Poachers are in the sights of a new group launched to tackle rural crime on Exmoor.
An increase in deer poaching has sparked concern from the Exmoor National Park Authority, which is already in regular contact with Avon and Somerset and Devon and Cornwall police.
Now, other agencies with an interest in protecting the natural environment have teamed up to create the Exmoor Rural Crime Initiative, which will target illegal practices.
The new group comprises the two police forces, Exmoor National Park Authority, the National Trust, Environment Agency, the Crown Estate, River Exe Tributaries Association, Forestry Commission and the National Wildlife Crime Unit.
Exmoor National Park Authority ranger Richard Eales said: "The group's purpose is to have a partnership approach in dealing with all aspects of rural crime within the greater Exmoor area.

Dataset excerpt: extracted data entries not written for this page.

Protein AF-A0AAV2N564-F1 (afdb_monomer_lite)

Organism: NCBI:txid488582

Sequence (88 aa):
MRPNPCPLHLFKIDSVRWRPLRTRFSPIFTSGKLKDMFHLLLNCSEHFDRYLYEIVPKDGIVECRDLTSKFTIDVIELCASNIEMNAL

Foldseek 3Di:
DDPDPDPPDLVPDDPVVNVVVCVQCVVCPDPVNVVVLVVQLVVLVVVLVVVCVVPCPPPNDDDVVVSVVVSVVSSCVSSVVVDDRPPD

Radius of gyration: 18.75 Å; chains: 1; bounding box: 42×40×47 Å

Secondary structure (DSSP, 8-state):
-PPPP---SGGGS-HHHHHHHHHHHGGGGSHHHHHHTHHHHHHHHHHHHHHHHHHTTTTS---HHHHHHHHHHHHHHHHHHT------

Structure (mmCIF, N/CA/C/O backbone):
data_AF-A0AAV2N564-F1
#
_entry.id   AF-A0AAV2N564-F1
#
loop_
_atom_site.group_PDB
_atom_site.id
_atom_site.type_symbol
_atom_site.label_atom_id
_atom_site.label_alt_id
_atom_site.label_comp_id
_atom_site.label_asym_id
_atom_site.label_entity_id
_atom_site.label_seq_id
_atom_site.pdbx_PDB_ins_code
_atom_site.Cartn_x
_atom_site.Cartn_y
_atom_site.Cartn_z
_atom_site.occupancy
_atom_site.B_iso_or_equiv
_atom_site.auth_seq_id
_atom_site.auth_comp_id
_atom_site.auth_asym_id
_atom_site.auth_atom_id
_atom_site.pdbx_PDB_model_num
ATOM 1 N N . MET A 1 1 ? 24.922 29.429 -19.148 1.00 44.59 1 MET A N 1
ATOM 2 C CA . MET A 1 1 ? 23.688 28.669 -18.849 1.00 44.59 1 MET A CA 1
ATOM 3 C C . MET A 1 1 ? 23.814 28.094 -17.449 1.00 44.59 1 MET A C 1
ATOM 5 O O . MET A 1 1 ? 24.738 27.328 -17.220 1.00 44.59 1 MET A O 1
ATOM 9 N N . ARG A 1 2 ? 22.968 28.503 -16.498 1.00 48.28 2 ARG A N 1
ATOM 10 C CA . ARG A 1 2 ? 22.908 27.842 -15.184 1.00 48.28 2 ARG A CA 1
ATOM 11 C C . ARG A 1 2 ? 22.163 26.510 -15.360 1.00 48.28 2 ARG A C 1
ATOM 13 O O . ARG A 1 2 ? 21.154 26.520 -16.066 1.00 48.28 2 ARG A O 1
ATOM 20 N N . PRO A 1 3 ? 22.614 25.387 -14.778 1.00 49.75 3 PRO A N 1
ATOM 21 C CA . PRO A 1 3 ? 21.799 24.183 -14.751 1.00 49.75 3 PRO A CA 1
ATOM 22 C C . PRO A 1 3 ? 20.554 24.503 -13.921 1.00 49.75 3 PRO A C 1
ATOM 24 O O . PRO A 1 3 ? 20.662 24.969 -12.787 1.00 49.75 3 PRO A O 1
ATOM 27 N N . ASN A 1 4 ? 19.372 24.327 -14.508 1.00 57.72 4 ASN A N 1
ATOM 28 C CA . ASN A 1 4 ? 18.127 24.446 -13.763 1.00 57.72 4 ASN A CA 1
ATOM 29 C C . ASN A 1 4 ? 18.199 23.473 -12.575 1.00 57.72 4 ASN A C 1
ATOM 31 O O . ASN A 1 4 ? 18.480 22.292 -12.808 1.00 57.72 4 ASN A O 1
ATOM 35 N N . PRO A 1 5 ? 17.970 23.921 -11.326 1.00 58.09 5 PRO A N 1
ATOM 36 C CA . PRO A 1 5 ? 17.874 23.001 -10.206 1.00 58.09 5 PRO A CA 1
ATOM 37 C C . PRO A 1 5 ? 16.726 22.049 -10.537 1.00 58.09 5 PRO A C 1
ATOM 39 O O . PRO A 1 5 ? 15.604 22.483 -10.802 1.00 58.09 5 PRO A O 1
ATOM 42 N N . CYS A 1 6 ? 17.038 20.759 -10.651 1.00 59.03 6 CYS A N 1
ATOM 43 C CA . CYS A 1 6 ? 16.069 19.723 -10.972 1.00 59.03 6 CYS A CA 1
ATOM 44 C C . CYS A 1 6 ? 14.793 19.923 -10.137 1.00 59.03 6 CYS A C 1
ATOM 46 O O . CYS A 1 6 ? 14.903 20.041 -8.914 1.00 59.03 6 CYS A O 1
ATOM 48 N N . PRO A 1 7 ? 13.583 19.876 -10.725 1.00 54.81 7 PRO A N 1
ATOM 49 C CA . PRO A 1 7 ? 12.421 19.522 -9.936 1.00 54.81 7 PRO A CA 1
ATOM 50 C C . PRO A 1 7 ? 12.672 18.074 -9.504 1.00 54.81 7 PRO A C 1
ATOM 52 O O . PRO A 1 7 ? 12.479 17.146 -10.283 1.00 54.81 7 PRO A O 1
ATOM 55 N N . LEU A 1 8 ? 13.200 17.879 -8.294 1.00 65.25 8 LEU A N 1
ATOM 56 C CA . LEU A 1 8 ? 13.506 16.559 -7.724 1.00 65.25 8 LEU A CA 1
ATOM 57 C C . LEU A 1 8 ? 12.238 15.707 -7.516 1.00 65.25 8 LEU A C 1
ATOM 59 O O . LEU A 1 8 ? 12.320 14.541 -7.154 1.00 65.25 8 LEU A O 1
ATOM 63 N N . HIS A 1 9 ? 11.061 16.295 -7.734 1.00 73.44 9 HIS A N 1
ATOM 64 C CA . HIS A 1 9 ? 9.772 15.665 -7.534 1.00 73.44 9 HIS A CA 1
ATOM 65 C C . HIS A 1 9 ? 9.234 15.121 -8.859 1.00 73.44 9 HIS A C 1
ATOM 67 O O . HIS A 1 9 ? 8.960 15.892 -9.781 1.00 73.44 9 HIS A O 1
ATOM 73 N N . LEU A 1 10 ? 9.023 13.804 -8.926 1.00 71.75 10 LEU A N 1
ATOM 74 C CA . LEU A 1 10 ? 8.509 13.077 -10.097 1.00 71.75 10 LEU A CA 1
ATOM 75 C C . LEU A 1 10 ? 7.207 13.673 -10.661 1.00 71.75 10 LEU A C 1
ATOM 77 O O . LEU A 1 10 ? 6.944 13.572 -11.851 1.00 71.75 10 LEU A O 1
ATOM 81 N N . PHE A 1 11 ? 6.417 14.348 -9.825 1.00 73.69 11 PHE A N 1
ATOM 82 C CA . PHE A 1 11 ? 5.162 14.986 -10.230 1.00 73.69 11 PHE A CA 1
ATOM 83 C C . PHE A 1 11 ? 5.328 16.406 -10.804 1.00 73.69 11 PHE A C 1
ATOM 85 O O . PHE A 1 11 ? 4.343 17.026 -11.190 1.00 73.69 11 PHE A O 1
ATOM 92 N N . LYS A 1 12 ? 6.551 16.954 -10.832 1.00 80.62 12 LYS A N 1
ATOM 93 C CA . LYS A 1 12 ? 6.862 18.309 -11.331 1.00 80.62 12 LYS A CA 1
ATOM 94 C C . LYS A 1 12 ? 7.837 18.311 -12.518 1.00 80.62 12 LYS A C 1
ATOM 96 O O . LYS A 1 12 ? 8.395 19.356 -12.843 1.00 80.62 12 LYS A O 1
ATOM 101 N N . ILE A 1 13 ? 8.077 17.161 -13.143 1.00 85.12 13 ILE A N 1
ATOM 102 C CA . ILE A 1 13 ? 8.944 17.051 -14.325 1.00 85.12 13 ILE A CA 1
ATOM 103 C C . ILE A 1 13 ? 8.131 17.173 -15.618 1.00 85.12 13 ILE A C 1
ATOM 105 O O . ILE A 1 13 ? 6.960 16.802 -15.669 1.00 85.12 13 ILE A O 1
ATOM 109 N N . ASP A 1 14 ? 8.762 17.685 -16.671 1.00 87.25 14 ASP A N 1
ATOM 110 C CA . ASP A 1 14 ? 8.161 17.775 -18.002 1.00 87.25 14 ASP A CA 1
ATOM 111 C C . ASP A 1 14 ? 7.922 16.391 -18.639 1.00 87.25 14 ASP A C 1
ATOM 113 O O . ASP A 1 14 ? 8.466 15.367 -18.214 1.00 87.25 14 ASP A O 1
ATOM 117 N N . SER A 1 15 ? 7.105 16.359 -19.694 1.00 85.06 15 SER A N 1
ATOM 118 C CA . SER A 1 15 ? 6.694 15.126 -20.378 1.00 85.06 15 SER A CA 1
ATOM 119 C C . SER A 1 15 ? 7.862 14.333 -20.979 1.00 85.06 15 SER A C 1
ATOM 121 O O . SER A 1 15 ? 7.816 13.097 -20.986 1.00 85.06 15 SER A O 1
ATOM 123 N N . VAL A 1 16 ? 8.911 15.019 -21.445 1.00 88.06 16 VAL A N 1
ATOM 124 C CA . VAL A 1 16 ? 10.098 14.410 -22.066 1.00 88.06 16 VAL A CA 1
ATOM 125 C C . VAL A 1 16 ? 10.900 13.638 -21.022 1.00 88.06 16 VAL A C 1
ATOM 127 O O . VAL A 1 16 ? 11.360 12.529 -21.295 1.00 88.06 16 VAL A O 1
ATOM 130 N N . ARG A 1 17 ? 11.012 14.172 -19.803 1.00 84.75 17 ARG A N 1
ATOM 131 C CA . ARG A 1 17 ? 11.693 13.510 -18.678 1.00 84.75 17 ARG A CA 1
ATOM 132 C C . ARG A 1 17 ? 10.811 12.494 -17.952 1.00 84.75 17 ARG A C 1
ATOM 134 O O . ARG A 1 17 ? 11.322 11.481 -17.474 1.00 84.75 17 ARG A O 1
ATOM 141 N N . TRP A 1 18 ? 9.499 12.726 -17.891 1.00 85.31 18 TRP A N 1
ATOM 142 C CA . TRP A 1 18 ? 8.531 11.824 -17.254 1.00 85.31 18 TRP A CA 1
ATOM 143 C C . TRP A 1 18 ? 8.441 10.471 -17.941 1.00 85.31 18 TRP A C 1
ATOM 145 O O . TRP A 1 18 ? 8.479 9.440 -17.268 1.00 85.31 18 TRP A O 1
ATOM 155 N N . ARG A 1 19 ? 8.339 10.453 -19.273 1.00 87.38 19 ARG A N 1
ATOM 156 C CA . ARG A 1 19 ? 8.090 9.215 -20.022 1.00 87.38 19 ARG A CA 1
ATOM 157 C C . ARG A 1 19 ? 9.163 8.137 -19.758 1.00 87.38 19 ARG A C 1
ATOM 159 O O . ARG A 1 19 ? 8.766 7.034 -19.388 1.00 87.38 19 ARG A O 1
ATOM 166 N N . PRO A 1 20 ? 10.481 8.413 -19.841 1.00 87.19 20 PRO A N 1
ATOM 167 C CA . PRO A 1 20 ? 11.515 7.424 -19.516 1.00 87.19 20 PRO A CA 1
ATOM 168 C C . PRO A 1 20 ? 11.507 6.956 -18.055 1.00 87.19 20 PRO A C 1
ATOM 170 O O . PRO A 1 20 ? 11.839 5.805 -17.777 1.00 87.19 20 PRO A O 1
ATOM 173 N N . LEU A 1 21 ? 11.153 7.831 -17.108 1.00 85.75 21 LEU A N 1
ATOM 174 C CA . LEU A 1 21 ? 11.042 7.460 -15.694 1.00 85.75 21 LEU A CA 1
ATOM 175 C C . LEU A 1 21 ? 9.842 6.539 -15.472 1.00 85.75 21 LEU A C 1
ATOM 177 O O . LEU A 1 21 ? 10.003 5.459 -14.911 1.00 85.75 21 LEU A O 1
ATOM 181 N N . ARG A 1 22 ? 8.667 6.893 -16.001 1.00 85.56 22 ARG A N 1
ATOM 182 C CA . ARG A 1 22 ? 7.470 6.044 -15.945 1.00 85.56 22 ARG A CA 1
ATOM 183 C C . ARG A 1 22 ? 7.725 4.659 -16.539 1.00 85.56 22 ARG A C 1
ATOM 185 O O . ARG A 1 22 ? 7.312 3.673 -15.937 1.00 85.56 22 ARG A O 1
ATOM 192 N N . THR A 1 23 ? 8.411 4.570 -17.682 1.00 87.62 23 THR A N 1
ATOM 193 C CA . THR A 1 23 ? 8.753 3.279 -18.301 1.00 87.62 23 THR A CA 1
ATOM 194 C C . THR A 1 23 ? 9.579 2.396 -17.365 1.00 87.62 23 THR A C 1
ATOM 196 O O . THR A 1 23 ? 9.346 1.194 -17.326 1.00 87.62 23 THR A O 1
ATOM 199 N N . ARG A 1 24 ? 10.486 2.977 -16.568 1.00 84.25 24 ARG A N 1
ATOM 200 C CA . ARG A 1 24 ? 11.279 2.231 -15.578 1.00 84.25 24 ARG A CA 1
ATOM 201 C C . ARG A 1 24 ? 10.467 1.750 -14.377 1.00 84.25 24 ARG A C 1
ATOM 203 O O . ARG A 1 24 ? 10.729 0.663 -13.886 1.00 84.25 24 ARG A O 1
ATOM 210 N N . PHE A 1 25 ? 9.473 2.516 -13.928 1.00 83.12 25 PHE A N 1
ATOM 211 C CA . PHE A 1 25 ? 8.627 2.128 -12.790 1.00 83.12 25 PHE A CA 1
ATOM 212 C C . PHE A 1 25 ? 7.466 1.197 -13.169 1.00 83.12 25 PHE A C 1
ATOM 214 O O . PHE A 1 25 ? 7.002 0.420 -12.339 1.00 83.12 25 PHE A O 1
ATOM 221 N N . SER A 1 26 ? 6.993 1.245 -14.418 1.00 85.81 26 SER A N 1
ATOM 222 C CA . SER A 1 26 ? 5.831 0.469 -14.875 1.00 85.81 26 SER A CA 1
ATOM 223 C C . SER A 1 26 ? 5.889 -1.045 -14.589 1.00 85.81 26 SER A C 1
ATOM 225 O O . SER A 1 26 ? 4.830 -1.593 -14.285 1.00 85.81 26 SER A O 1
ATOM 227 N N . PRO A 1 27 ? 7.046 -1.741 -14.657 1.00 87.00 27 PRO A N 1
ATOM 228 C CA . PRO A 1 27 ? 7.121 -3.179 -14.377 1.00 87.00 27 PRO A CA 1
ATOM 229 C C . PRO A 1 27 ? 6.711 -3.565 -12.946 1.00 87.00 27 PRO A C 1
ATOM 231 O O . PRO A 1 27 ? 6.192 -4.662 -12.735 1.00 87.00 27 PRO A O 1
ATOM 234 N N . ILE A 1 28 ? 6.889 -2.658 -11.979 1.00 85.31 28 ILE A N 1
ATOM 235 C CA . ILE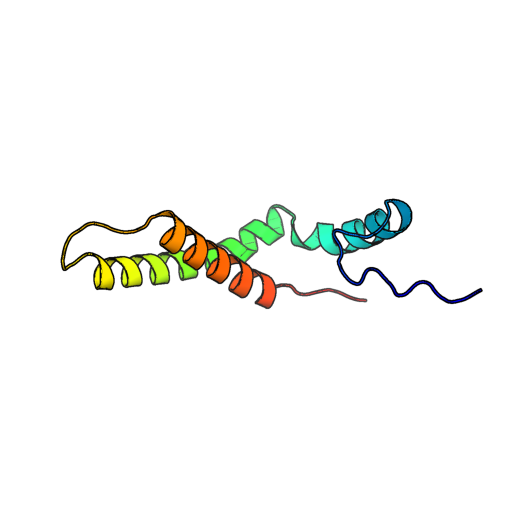 A 1 28 ? 6.555 -2.878 -10.560 1.00 85.31 28 ILE A CA 1
ATOM 236 C C . ILE A 1 28 ? 5.031 -2.881 -10.347 1.00 85.31 28 ILE A C 1
ATOM 238 O O . ILE A 1 28 ? 4.522 -3.572 -9.473 1.00 85.31 28 ILE A O 1
ATOM 242 N N . PHE A 1 29 ? 4.282 -2.167 -11.191 1.00 85.19 29 PHE A N 1
ATOM 243 C CA . PHE A 1 29 ? 2.826 -2.021 -11.084 1.00 85.19 29 PHE A CA 1
ATOM 244 C C . PHE A 1 29 ? 2.052 -2.934 -12.047 1.00 85.19 29 PHE A C 1
ATOM 246 O O . PHE A 1 29 ? 0.919 -2.638 -12.428 1.00 85.19 29 PHE A O 1
ATOM 253 N N . THR A 1 30 ? 2.656 -4.042 -12.480 1.00 90.06 30 THR A N 1
ATOM 254 C CA . THR A 1 30 ? 1.950 -5.062 -13.270 1.00 90.06 30 THR A CA 1
ATOM 255 C C . THR A 1 30 ? 0.989 -5.857 -12.390 1.00 90.06 30 THR A C 1
ATOM 257 O O . THR A 1 30 ? 1.224 -6.021 -11.196 1.00 90.06 30 THR A O 1
ATOM 260 N N . SER A 1 31 ? -0.075 -6.421 -12.967 1.00 91.88 31 SER A N 1
ATOM 261 C CA . SER A 1 31 ? -1.029 -7.246 -12.208 1.00 91.88 31 SER A CA 1
ATOM 262 C C . SER A 1 31 ? -0.368 -8.438 -11.505 1.00 91.88 31 SER A C 1
ATOM 264 O O . SER A 1 31 ? -0.792 -8.796 -10.413 1.00 91.88 31 SER A O 1
ATOM 266 N N . GLY A 1 32 ? 0.680 -9.025 -12.100 1.00 90.12 32 GLY A N 1
ATOM 267 C CA . GLY A 1 32 ? 1.470 -10.090 -11.474 1.00 90.12 32 GLY A CA 1
ATOM 268 C C . GLY A 1 32 ? 2.182 -9.605 -10.213 1.00 90.12 32 GLY A C 1
ATOM 269 O O . GLY A 1 32 ? 1.948 -10.148 -9.142 1.00 90.12 32 GLY A O 1
ATOM 270 N N . LYS A 1 33 ? 2.946 -8.509 -10.310 1.00 87.12 33 LYS A N 1
ATOM 271 C CA . LYS A 1 33 ? 3.638 -7.920 -9.154 1.00 87.12 33 LYS A CA 1
ATOM 272 C C . LYS A 1 33 ? 2.678 -7.418 -8.073 1.00 87.12 33 LYS A C 1
ATOM 274 O O . LYS A 1 33 ? 2.936 -7.617 -6.892 1.00 87.12 33 LYS A O 1
ATOM 279 N N . LEU A 1 34 ? 1.544 -6.825 -8.454 1.00 88.62 34 LEU A N 1
ATOM 280 C CA . LEU A 1 34 ? 0.495 -6.436 -7.502 1.00 88.62 34 LEU A CA 1
ATOM 281 C C . LEU A 1 34 ? -0.090 -7.651 -6.769 1.00 88.62 34 LEU A C 1
ATOM 283 O O . LEU A 1 34 ? -0.340 -7.577 -5.569 1.00 88.62 34 LEU A O 1
ATOM 287 N N . LYS A 1 35 ? -0.285 -8.774 -7.472 1.00 90.75 35 LYS A N 1
ATOM 288 C CA . LYS A 1 35 ? -0.735 -10.029 -6.860 1.00 90.75 35 LYS A CA 1
ATOM 289 C C . LYS A 1 35 ? 0.322 -10.598 -5.914 1.00 90.75 35 LYS A C 1
ATOM 291 O O . LYS A 1 35 ? -0.042 -11.053 -4.835 1.00 90.75 35 LYS A O 1
ATOM 296 N N . ASP A 1 36 ? 1.599 -10.520 -6.277 1.00 87.50 36 ASP A N 1
ATOM 297 C CA . ASP A 1 36 ? 2.698 -10.937 -5.402 1.00 87.50 36 ASP A CA 1
ATOM 298 C C . ASP A 1 36 ? 2.710 -10.113 -4.108 1.00 87.50 36 ASP A C 1
ATOM 300 O O . ASP A 1 36 ? 2.880 -10.681 -3.037 1.00 87.50 36 ASP A O 1
ATOM 304 N N . MET A 1 37 ? 2.429 -8.806 -4.171 1.00 89.12 37 MET A N 1
ATOM 305 C CA . MET A 1 37 ? 2.334 -7.919 -2.999 1.00 89.12 37 MET A CA 1
ATOM 306 C C . MET A 1 37 ? 1.035 -8.076 -2.185 1.00 89.12 37 MET A C 1
ATOM 308 O O . MET A 1 37 ? 0.917 -7.479 -1.117 1.00 89.12 37 MET A O 1
ATOM 312 N N . PHE A 1 38 ? 0.059 -8.879 -2.627 1.00 90.94 38 PHE A N 1
ATOM 313 C CA . PHE A 1 38 ? -1.239 -9.019 -1.947 1.00 90.94 38 PHE A CA 1
ATOM 314 C C . PHE A 1 38 ? -1.113 -9.495 -0.492 1.00 90.94 38 PHE A C 1
ATOM 316 O O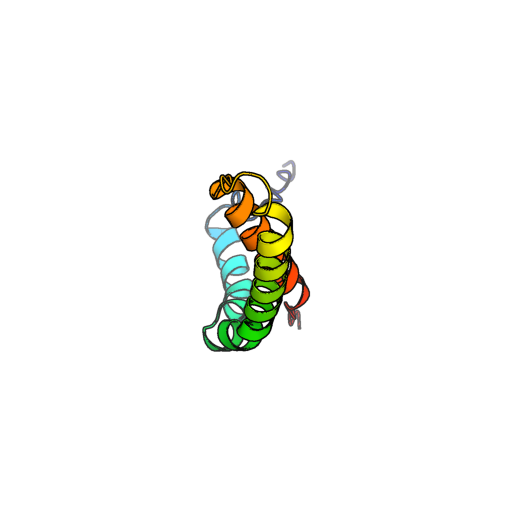 . PHE A 1 38 ? -1.876 -9.066 0.370 1.00 90.94 38 PHE A O 1
ATOM 323 N N . HIS A 1 39 ? -0.120 -10.336 -0.195 1.00 90.94 39 HIS A N 1
ATOM 324 C CA . HIS A 1 39 ? 0.146 -10.788 1.172 1.00 90.94 39 HIS A CA 1
ATOM 325 C C . HIS A 1 39 ? 0.498 -9.627 2.120 1.00 90.94 39 HIS A C 1
ATOM 327 O O . HIS A 1 39 ? 0.142 -9.668 3.293 1.00 90.94 39 HIS A O 1
ATOM 333 N N . LEU A 1 40 ? 1.137 -8.562 1.620 1.00 91.31 40 LEU A N 1
ATOM 334 C CA . LEU A 1 40 ? 1.441 -7.369 2.414 1.00 91.31 40 LEU A CA 1
ATOM 335 C C . LEU A 1 40 ? 0.159 -6.623 2.785 1.00 91.31 40 LEU A C 1
ATOM 337 O O . LEU A 1 40 ? -0.001 -6.225 3.934 1.00 91.31 40 LEU A O 1
ATOM 341 N N . LEU A 1 41 ? -0.784 -6.500 1.842 1.00 91.88 41 LEU A N 1
ATOM 342 C CA . LEU A 1 41 ? -2.100 -5.910 2.109 1.00 91.88 41 LEU A CA 1
ATOM 343 C C . LEU A 1 41 ? -2.866 -6.719 3.162 1.00 91.88 41 LEU A C 1
ATOM 345 O O . LEU A 1 41 ? -3.513 -6.128 4.026 1.00 91.88 41 LEU A O 1
ATOM 349 N N . LEU A 1 42 ? -2.778 -8.052 3.109 1.00 94.19 42 LEU A N 1
ATOM 350 C CA . LEU A 1 42 ? -3.391 -8.919 4.114 1.00 94.19 42 LEU A CA 1
ATOM 351 C C . LEU A 1 42 ? -2.794 -8.653 5.504 1.00 94.19 42 LEU A C 1
ATOM 353 O O . LEU A 1 42 ? -3.546 -8.394 6.441 1.00 94.19 42 LEU A O 1
ATOM 357 N N . ASN A 1 43 ? -1.467 -8.587 5.619 1.00 92.56 43 ASN A N 1
ATOM 358 C CA . ASN A 1 43 ? -0.797 -8.263 6.882 1.00 92.56 43 ASN A CA 1
ATOM 359 C C . ASN A 1 43 ? -1.207 -6.879 7.425 1.00 92.56 43 ASN A C 1
ATOM 361 O O . ASN A 1 43 ? -1.473 -6.738 8.621 1.00 92.56 43 ASN A O 1
ATOM 365 N N . CYS A 1 44 ? -1.308 -5.859 6.560 1.00 94.56 44 CYS A N 1
ATOM 366 C CA . CYS A 1 44 ? -1.832 -4.544 6.946 1.00 94.56 44 CYS A CA 1
ATOM 367 C C . CYS A 1 44 ? -3.263 -4.648 7.476 1.00 94.56 44 CYS A C 1
ATOM 369 O O . CYS A 1 44 ? -3.600 -3.997 8.460 1.00 94.56 44 CYS A O 1
ATOM 371 N N . SER A 1 45 ? -4.109 -5.456 6.830 1.00 94.94 45 SER A N 1
ATOM 372 C CA . SER A 1 45 ? -5.509 -5.608 7.232 1.00 94.94 45 SER A CA 1
ATOM 373 C C . SER A 1 45 ? -5.652 -6.285 8.596 1.00 94.94 45 SER A C 1
ATOM 375 O O . SER A 1 45 ? -6.447 -5.827 9.409 1.00 94.94 45 SER A O 1
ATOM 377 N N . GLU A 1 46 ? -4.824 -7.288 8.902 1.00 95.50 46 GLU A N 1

"While this is a joint agency initiative I would encourage the community to report all aspects of crime, including wildlife crime, directly to the police."
The three main objectives of the group are preventing deer and fish poaching, preventing illegal off-road driving and raising awareness and about crime and crime reduction.
Sergeant Andy Whysall, of Avon and Somerset police, said: "This is an excellent example of how, by working together, we can raise public confidence within our local communities and those visiting the greater Exmoor area.
"The group's timely formation fits in with the National Wildlife Crime Unit's Project Trespass, which will assist in achieving the objectives of the group – they will look to be particularly active in the coming autumn when the majority of deer and fish poaching takes place."
Project Trespass, a new initiative to tackle the scourge of poaching, was launched late last year. Designed to provide a coordinated response to incidents of poaching, the strategic group includes police, shooting interests and landowners.
Detective Inspector Nevin Hunter, who is on secondment from Devon and Cornwall Police, heads the National Wildlife Crime Unit (NWCU).
Almost half (44 per cent) of all wildlife crime reported to the NWCU relates to "poaching intelligence", including the targeting of deer, fish and game.
"Poaching is a criminal activity – all poachers are trespassers and analysis by the NWCU over the past two years shows that, given an opportunity, poachers have diversified into thefts, burglaries, assaults and other rural crimes," he said when the project was unveiled.
"Many police forces are developing rural crime strategies where the tackling of all wildlife crime and particularly poaching is a priority. Project Trespass will help in the effort to coordinate intelligence and responses to reports of crime."